The reason for the failure of any such experiment anywhere conducted can best be made plain by a crude paraphrase of a classic proposition from Relativity. Suppose it is required to determine the same moment of time at two different places on the earth's surface, as must be attempted in finding their difference in longitude. Take the Observatory at Greenwich for one place, and the observatory at Washington for the other. At the moment the sun is on the meridian of Greenwich, the exact time of crossing is noted and cabled to Washington. The chronometer at Washington is set accordingly, and the time checked back to Greenwich. This message arrives two seconds, say, after the original message was sent. Washington is at once notified of this double transmission interval. On the assumption that HALF of it represents the time the message took to travel from east to west, and the other half the time from west to east again, the Washington chronometer is set one second ahead of the signalled time, to compensate for its part of the loss. When the sun has reached the meridian of Washington, the whole process is repeated, and again as before, half of the time the message has taken to cross and recross the Atlantic is added to the Greenwich record of noon at Washington. The number of hours, minutes, seconds, and fractions of a second between these two corrected records represents the difference in solar time between the two places, and incidentally the same moment of time has been established for both—at least, so it would appear.

But is it established? That each message took an equal time to travel each way is pure assumption, and happens to be a false one. The accuracy of the result is vitiated by a condition of things to which the Relativists have called attention. Our determination might be defended if Washington and Greenwich could be assumed to remain at rest during the experiments, and some argument might even be made in its favor if we could secure any cosmic assurance that the resultant motion of the earth should be the same when Greenwich signalled its noon to Washington and Washington its noon to Greenwich.

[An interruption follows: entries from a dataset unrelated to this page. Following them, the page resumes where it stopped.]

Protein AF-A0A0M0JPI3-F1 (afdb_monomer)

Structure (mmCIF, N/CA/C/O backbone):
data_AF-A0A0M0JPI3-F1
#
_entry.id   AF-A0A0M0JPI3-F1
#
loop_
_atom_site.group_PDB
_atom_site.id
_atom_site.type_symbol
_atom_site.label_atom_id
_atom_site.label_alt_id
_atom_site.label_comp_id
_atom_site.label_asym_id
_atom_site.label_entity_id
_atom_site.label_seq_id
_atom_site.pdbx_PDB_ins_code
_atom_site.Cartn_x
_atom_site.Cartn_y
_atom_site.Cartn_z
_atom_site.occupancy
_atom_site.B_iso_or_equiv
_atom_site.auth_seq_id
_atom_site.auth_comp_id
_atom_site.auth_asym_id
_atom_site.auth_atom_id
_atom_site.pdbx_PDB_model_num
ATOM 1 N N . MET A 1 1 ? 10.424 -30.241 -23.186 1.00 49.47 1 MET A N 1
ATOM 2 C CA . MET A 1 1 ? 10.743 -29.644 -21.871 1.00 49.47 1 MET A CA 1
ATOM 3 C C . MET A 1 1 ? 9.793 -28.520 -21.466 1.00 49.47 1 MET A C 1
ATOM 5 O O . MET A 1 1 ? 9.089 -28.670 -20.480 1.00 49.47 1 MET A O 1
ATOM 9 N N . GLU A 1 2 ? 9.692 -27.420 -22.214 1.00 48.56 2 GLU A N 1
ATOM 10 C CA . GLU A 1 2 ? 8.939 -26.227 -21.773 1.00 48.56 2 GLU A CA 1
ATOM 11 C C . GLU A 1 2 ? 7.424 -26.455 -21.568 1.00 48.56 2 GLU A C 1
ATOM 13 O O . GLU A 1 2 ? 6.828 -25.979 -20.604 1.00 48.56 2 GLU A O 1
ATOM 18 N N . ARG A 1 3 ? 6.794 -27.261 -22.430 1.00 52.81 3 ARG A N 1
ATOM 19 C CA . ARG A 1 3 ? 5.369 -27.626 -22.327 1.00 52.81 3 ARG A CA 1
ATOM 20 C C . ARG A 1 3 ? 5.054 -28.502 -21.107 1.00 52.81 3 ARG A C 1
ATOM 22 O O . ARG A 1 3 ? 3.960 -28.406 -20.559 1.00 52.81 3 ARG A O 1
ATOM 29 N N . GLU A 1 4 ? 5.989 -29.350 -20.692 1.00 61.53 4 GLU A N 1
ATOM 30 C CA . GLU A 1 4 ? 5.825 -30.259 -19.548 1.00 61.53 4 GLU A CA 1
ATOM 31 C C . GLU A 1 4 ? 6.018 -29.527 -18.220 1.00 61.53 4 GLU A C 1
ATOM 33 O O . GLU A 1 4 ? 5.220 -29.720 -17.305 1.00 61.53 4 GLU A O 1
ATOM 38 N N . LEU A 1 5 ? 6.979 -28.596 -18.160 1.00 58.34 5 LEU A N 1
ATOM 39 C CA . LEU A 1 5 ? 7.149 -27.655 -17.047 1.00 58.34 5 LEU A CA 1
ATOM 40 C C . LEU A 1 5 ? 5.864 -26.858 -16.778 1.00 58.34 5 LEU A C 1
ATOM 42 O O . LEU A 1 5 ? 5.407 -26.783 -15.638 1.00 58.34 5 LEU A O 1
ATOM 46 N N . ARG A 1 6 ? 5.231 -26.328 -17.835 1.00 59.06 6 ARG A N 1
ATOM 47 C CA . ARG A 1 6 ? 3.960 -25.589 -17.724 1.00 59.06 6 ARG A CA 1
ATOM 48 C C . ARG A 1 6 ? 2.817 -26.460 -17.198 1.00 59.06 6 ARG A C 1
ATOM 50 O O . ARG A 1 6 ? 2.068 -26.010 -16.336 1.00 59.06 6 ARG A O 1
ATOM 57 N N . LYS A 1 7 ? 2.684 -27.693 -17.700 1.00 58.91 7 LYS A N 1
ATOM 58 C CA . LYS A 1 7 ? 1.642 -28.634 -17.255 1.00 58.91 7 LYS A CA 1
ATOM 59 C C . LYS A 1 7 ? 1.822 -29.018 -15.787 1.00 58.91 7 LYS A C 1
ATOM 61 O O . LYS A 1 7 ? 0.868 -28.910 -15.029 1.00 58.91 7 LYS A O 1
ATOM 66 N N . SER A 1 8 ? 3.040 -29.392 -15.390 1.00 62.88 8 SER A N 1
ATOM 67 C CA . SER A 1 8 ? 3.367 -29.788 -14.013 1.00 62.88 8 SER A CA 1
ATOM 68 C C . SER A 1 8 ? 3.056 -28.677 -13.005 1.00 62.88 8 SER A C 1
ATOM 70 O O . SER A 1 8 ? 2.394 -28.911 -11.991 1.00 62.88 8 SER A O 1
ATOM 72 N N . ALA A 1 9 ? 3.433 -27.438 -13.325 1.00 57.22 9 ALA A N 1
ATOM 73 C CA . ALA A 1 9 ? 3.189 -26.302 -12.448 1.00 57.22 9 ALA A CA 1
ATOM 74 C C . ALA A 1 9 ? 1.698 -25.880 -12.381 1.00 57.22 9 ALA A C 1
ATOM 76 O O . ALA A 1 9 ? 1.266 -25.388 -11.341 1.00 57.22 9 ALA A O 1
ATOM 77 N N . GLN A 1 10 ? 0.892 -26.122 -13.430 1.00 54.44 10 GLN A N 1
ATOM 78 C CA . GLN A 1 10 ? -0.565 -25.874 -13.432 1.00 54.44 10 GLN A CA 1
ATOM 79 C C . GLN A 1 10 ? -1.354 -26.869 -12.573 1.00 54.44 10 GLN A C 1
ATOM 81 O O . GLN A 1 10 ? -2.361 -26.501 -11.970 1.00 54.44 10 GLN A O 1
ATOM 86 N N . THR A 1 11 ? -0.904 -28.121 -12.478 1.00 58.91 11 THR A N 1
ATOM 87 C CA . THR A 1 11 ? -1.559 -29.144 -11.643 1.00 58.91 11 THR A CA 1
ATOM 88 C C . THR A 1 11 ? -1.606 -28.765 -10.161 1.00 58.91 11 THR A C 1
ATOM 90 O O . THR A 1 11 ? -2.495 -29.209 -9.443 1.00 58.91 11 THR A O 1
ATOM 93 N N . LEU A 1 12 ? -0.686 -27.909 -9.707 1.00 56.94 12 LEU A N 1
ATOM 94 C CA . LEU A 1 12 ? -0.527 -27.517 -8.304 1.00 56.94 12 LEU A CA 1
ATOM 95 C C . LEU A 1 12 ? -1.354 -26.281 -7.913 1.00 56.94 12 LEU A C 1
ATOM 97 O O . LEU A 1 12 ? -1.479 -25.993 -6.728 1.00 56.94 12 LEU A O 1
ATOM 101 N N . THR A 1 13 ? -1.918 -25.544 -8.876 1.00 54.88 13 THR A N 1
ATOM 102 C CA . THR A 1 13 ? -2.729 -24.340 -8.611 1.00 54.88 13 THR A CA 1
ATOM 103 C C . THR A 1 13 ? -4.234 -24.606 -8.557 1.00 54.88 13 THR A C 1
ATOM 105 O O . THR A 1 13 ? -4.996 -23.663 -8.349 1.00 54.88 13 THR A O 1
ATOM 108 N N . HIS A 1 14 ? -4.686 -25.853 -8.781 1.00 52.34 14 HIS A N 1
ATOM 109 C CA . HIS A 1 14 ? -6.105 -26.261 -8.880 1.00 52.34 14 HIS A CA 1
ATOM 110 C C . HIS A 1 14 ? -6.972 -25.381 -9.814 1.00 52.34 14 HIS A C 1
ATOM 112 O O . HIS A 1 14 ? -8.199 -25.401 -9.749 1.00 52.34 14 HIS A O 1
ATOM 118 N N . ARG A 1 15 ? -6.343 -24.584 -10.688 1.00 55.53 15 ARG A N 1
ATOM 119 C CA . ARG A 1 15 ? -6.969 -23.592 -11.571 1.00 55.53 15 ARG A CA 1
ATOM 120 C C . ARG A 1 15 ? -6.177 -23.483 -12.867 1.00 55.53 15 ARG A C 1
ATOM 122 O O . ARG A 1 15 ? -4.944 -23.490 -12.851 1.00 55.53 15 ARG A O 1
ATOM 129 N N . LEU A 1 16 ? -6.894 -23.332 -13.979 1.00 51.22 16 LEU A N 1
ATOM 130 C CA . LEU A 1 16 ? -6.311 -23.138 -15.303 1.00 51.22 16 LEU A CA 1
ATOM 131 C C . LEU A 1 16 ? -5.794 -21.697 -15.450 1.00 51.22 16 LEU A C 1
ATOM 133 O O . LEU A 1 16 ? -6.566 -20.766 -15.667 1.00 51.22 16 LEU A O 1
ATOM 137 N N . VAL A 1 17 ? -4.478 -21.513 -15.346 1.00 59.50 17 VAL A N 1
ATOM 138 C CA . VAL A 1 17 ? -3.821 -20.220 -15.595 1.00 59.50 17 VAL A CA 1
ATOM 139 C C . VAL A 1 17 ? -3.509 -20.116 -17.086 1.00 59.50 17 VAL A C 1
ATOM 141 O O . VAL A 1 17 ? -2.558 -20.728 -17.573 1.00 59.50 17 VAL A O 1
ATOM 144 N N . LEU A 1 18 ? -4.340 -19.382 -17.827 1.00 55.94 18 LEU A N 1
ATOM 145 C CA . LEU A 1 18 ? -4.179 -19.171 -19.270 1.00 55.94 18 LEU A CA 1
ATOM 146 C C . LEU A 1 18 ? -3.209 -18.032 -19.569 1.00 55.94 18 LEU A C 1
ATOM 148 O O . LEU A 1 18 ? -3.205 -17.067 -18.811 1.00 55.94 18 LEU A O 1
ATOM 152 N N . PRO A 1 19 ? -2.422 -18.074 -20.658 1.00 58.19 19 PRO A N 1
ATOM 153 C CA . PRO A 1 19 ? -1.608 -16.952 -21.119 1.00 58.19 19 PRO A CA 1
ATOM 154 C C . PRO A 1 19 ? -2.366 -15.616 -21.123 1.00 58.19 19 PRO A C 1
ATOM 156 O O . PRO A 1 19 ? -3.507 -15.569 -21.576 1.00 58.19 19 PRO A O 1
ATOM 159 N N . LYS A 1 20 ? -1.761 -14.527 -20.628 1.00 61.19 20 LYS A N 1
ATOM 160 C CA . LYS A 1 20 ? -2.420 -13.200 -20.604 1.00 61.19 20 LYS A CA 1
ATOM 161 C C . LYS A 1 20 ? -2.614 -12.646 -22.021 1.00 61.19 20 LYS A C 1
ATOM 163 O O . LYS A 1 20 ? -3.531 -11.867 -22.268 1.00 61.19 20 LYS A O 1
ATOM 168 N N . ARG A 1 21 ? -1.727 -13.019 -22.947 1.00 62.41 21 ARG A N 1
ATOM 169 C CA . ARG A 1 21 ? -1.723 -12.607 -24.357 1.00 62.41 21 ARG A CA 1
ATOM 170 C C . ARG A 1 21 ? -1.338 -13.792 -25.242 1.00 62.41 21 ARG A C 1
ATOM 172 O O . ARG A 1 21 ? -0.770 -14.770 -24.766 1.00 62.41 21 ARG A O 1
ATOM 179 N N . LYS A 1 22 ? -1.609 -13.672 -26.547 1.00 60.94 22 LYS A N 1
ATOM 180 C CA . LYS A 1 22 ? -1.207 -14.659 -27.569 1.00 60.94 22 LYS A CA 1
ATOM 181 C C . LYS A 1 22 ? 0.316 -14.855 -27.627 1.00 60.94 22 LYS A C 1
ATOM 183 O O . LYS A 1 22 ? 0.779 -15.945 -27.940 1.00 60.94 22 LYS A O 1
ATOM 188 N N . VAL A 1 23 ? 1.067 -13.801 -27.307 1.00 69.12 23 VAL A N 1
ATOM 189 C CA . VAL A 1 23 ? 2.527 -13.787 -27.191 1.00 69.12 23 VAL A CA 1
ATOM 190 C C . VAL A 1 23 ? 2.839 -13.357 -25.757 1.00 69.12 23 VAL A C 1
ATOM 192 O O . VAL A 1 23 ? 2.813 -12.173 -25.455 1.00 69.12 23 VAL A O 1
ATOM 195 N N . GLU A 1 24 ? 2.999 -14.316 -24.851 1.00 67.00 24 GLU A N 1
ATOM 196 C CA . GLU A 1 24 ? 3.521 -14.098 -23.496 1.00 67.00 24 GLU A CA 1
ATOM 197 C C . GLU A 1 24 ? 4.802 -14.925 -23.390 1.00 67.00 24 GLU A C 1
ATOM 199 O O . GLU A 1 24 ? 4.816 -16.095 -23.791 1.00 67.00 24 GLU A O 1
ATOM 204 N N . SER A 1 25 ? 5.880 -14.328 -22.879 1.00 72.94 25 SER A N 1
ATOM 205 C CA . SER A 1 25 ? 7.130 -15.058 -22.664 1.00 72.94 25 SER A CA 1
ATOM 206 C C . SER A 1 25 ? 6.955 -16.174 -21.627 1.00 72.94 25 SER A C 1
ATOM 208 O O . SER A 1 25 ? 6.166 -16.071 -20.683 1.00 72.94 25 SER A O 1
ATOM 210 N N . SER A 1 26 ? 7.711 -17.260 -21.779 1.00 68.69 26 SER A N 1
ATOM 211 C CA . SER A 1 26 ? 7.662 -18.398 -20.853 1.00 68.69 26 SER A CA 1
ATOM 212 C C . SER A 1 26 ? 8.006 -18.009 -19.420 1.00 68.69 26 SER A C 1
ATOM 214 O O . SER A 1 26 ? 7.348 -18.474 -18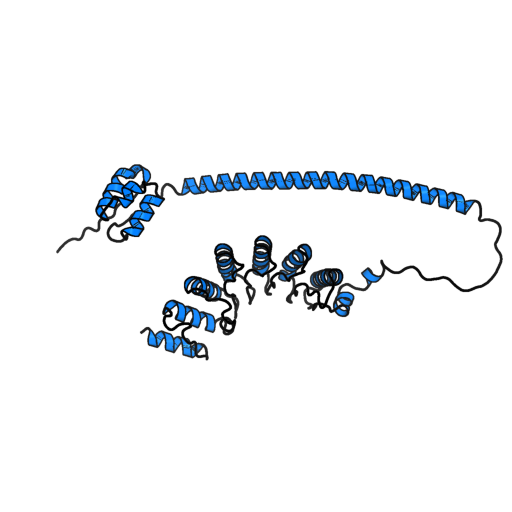.493 1.00 68.69 26 SER A O 1
ATOM 216 N N . ASP A 1 27 ? 8.968 -17.104 -19.244 1.00 68.81 27 ASP A N 1
ATOM 217 C CA . ASP A 1 27 ? 9.346 -16.569 -17.937 1.00 68.81 27 ASP A CA 1
ATOM 218 C C . ASP A 1 27 ? 8.202 -15.795 -17.279 1.00 68.81 27 ASP A C 1
ATOM 220 O O . ASP A 1 27 ? 7.939 -15.978 -16.089 1.00 68.81 27 ASP A O 1
ATOM 224 N N . ALA A 1 28 ? 7.488 -14.957 -18.039 1.00 67.12 28 ALA A N 1
ATOM 225 C CA . ALA A 1 28 ? 6.325 -14.236 -17.528 1.00 67.12 28 ALA A CA 1
ATOM 226 C C . ALA A 1 28 ? 5.208 -15.207 -17.116 1.00 67.12 28 ALA A C 1
ATOM 228 O O . ALA A 1 28 ? 4.638 -15.060 -16.032 1.00 67.12 28 ALA A O 1
ATOM 229 N N . PHE A 1 29 ? 4.968 -16.246 -17.922 1.00 70.75 29 PHE A N 1
ATOM 230 C CA . PHE A 1 29 ? 3.983 -17.283 -17.622 1.00 70.75 29 PHE A CA 1
ATOM 231 C C . PHE A 1 29 ? 4.331 -18.075 -16.350 1.00 70.75 29 PHE A C 1
ATOM 233 O O . PHE A 1 29 ? 3.470 -18.262 -15.491 1.00 70.75 29 PHE A O 1
ATOM 240 N N . ILE A 1 30 ? 5.587 -18.510 -16.192 1.00 73.62 30 ILE A N 1
ATOM 241 C CA . ILE A 1 30 ? 6.037 -19.266 -15.011 1.00 73.62 30 ILE A CA 1
ATOM 242 C C . ILE A 1 30 ? 5.971 -18.395 -13.753 1.00 73.62 30 ILE A C 1
ATOM 244 O O . ILE A 1 30 ? 5.434 -18.833 -12.740 1.00 73.62 30 ILE A O 1
ATOM 248 N N . ARG A 1 31 ? 6.434 -17.138 -13.813 1.00 72.62 31 ARG A N 1
ATOM 249 C CA . ARG A 1 31 ? 6.343 -16.208 -12.671 1.00 72.62 31 ARG A CA 1
ATOM 250 C C . ARG A 1 31 ? 4.900 -15.965 -12.247 1.00 72.62 31 ARG A C 1
ATOM 252 O O . ARG A 1 31 ? 4.617 -15.885 -11.057 1.00 72.62 31 ARG A O 1
ATOM 259 N N . ARG A 1 32 ? 3.986 -15.879 -13.212 1.00 71.19 32 ARG A N 1
ATOM 260 C CA . ARG A 1 32 ? 2.553 -15.736 -12.953 1.00 71.19 32 ARG A CA 1
ATOM 261 C C . ARG A 1 32 ? 1.954 -16.971 -12.289 1.00 71.19 32 ARG A C 1
ATOM 263 O O . ARG A 1 32 ? 1.115 -16.847 -11.403 1.00 71.19 32 ARG A O 1
ATOM 270 N N . LEU A 1 33 ? 2.383 -18.150 -12.718 1.00 70.31 33 LEU A N 1
ATOM 271 C CA . LEU A 1 33 ? 1.951 -19.420 -12.154 1.00 70.31 33 LEU A CA 1
ATOM 272 C C . LEU A 1 33 ? 2.464 -19.607 -10.719 1.00 70.31 33 LEU A C 1
ATOM 274 O O . LEU A 1 33 ? 1.686 -19.972 -9.845 1.00 70.31 33 LEU A O 1
ATOM 278 N N . ASP A 1 34 ? 3.727 -19.270 -10.454 1.00 72.44 34 ASP A N 1
ATOM 279 C CA . ASP A 1 34 ? 4.302 -19.255 -9.103 1.00 72.44 34 ASP A CA 1
ATOM 280 C C . ASP A 1 34 ? 3.578 -18.257 -8.190 1.00 72.44 34 ASP A C 1
ATOM 282 O O . ASP A 1 34 ? 3.177 -18.614 -7.083 1.00 72.44 34 ASP A O 1
ATOM 286 N N . ALA A 1 35 ? 3.331 -17.034 -8.673 1.00 67.38 35 ALA A N 1
ATOM 287 C CA . ALA A 1 35 ? 2.578 -16.030 -7.925 1.00 67.38 35 ALA A CA 1
ATOM 288 C C . ALA A 1 35 ? 1.157 -16.515 -7.599 1.00 67.38 35 ALA A C 1
ATOM 290 O O . ALA A 1 35 ? 0.667 -16.282 -6.500 1.00 67.38 35 ALA A O 1
ATOM 291 N N . HIS A 1 36 ? 0.509 -17.258 -8.501 1.00 67.31 36 HIS A N 1
ATOM 292 C CA . HIS A 1 36 ? -0.780 -17.898 -8.230 1.00 67.31 36 HIS A CA 1
ATOM 293 C C . HIS A 1 36 ? -0.721 -18.957 -7.127 1.00 67.31 36 HIS A C 1
ATOM 295 O O . HIS A 1 36 ? -1.704 -19.112 -6.406 1.00 67.31 36 HIS A O 1
ATOM 301 N N . ARG A 1 37 ? 0.389 -19.696 -7.002 1.00 69.62 37 ARG A N 1
ATOM 302 C CA . ARG A 1 37 ? 0.573 -20.686 -5.924 1.00 69.62 37 ARG A CA 1
ATOM 303 C C . ARG A 1 37 ? 0.690 -20.007 -4.563 1.00 69.62 37 ARG A C 1
ATOM 305 O O . ARG A 1 37 ? 0.245 -20.573 -3.574 1.00 69.62 37 ARG A O 1
ATOM 312 N N . GLN A 1 38 ? 1.276 -18.812 -4.524 1.00 67.06 38 GLN A N 1
ATOM 313 C CA . GLN A 1 38 ? 1.477 -18.042 -3.293 1.00 67.06 38 GLN A CA 1
ATOM 314 C C . GLN A 1 38 ? 0.293 -17.131 -2.942 1.00 67.06 38 GLN A C 1
ATOM 316 O O . GLN A 1 38 ? 0.034 -16.894 -1.764 1.00 67.06 38 GLN A O 1
ATOM 321 N N . ALA A 1 39 ? -0.410 -16.609 -3.949 1.00 62.62 39 ALA A N 1
ATOM 322 C CA . ALA A 1 39 ? -1.527 -15.685 -3.809 1.00 62.62 39 ALA A CA 1
ATOM 323 C C . ALA A 1 39 ? -2.560 -15.917 -4.923 1.00 62.62 39 ALA A C 1
ATOM 325 O O . ALA A 1 39 ? -2.570 -15.249 -5.962 1.00 62.62 39 ALA A O 1
ATOM 326 N N . THR A 1 40 ? -3.482 -16.855 -4.697 1.00 60.28 40 THR A N 1
ATOM 327 C CA . THR A 1 40 ? -4.512 -17.248 -5.677 1.00 60.28 40 THR A CA 1
ATOM 328 C C . THR A 1 40 ? -5.412 -16.098 -6.145 1.00 60.28 40 THR A C 1
ATOM 330 O O . THR A 1 40 ? -5.982 -16.182 -7.235 1.00 60.28 40 THR A O 1
ATOM 333 N N . GLU A 1 41 ? -5.528 -15.029 -5.352 1.00 53.78 41 GLU A N 1
ATOM 334 C CA . GLU A 1 41 ? -6.374 -13.855 -5.611 1.00 53.78 41 GLU A CA 1
ATOM 335 C C . GLU A 1 41 ? -5.643 -12.695 -6.308 1.00 53.78 41 GLU A C 1
ATOM 337 O O . GLU A 1 41 ? -6.294 -11.813 -6.868 1.00 53.78 41 GLU A O 1
ATOM 342 N N . ALA A 1 42 ? -4.304 -12.714 -6.381 1.00 52.59 42 ALA A N 1
ATOM 343 C CA . ALA A 1 42 ? -3.497 -11.623 -6.949 1.00 52.59 42 ALA A CA 1
ATOM 344 C C . ALA A 1 42 ? -3.739 -11.368 -8.455 1.00 52.59 42 ALA A C 1
ATOM 346 O O . ALA A 1 42 ? -3.269 -10.372 -9.013 1.00 52.59 42 ALA A O 1
ATOM 347 N N . ILE A 1 43 ? -4.470 -12.270 -9.116 1.00 52.81 43 ILE A N 1
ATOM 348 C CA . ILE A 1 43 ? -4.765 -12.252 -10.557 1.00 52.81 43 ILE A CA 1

Our present discussion is merely illustrative, or diagrammatic; so we will neglect the velocity of the earth in its orbit round the sun, some forty times greater than that of a cannon ball, and the more uncertain and more vertiginous speed of the whole solar system towards its unknown goal. Let us consider only the rotation of the earth on its axis, the tide-speed of day and night. To fix our idea, this may be taken, in our latitudes, at eighteen thousand miles per day, or perhaps half the speed of a Mauser rifle bullet.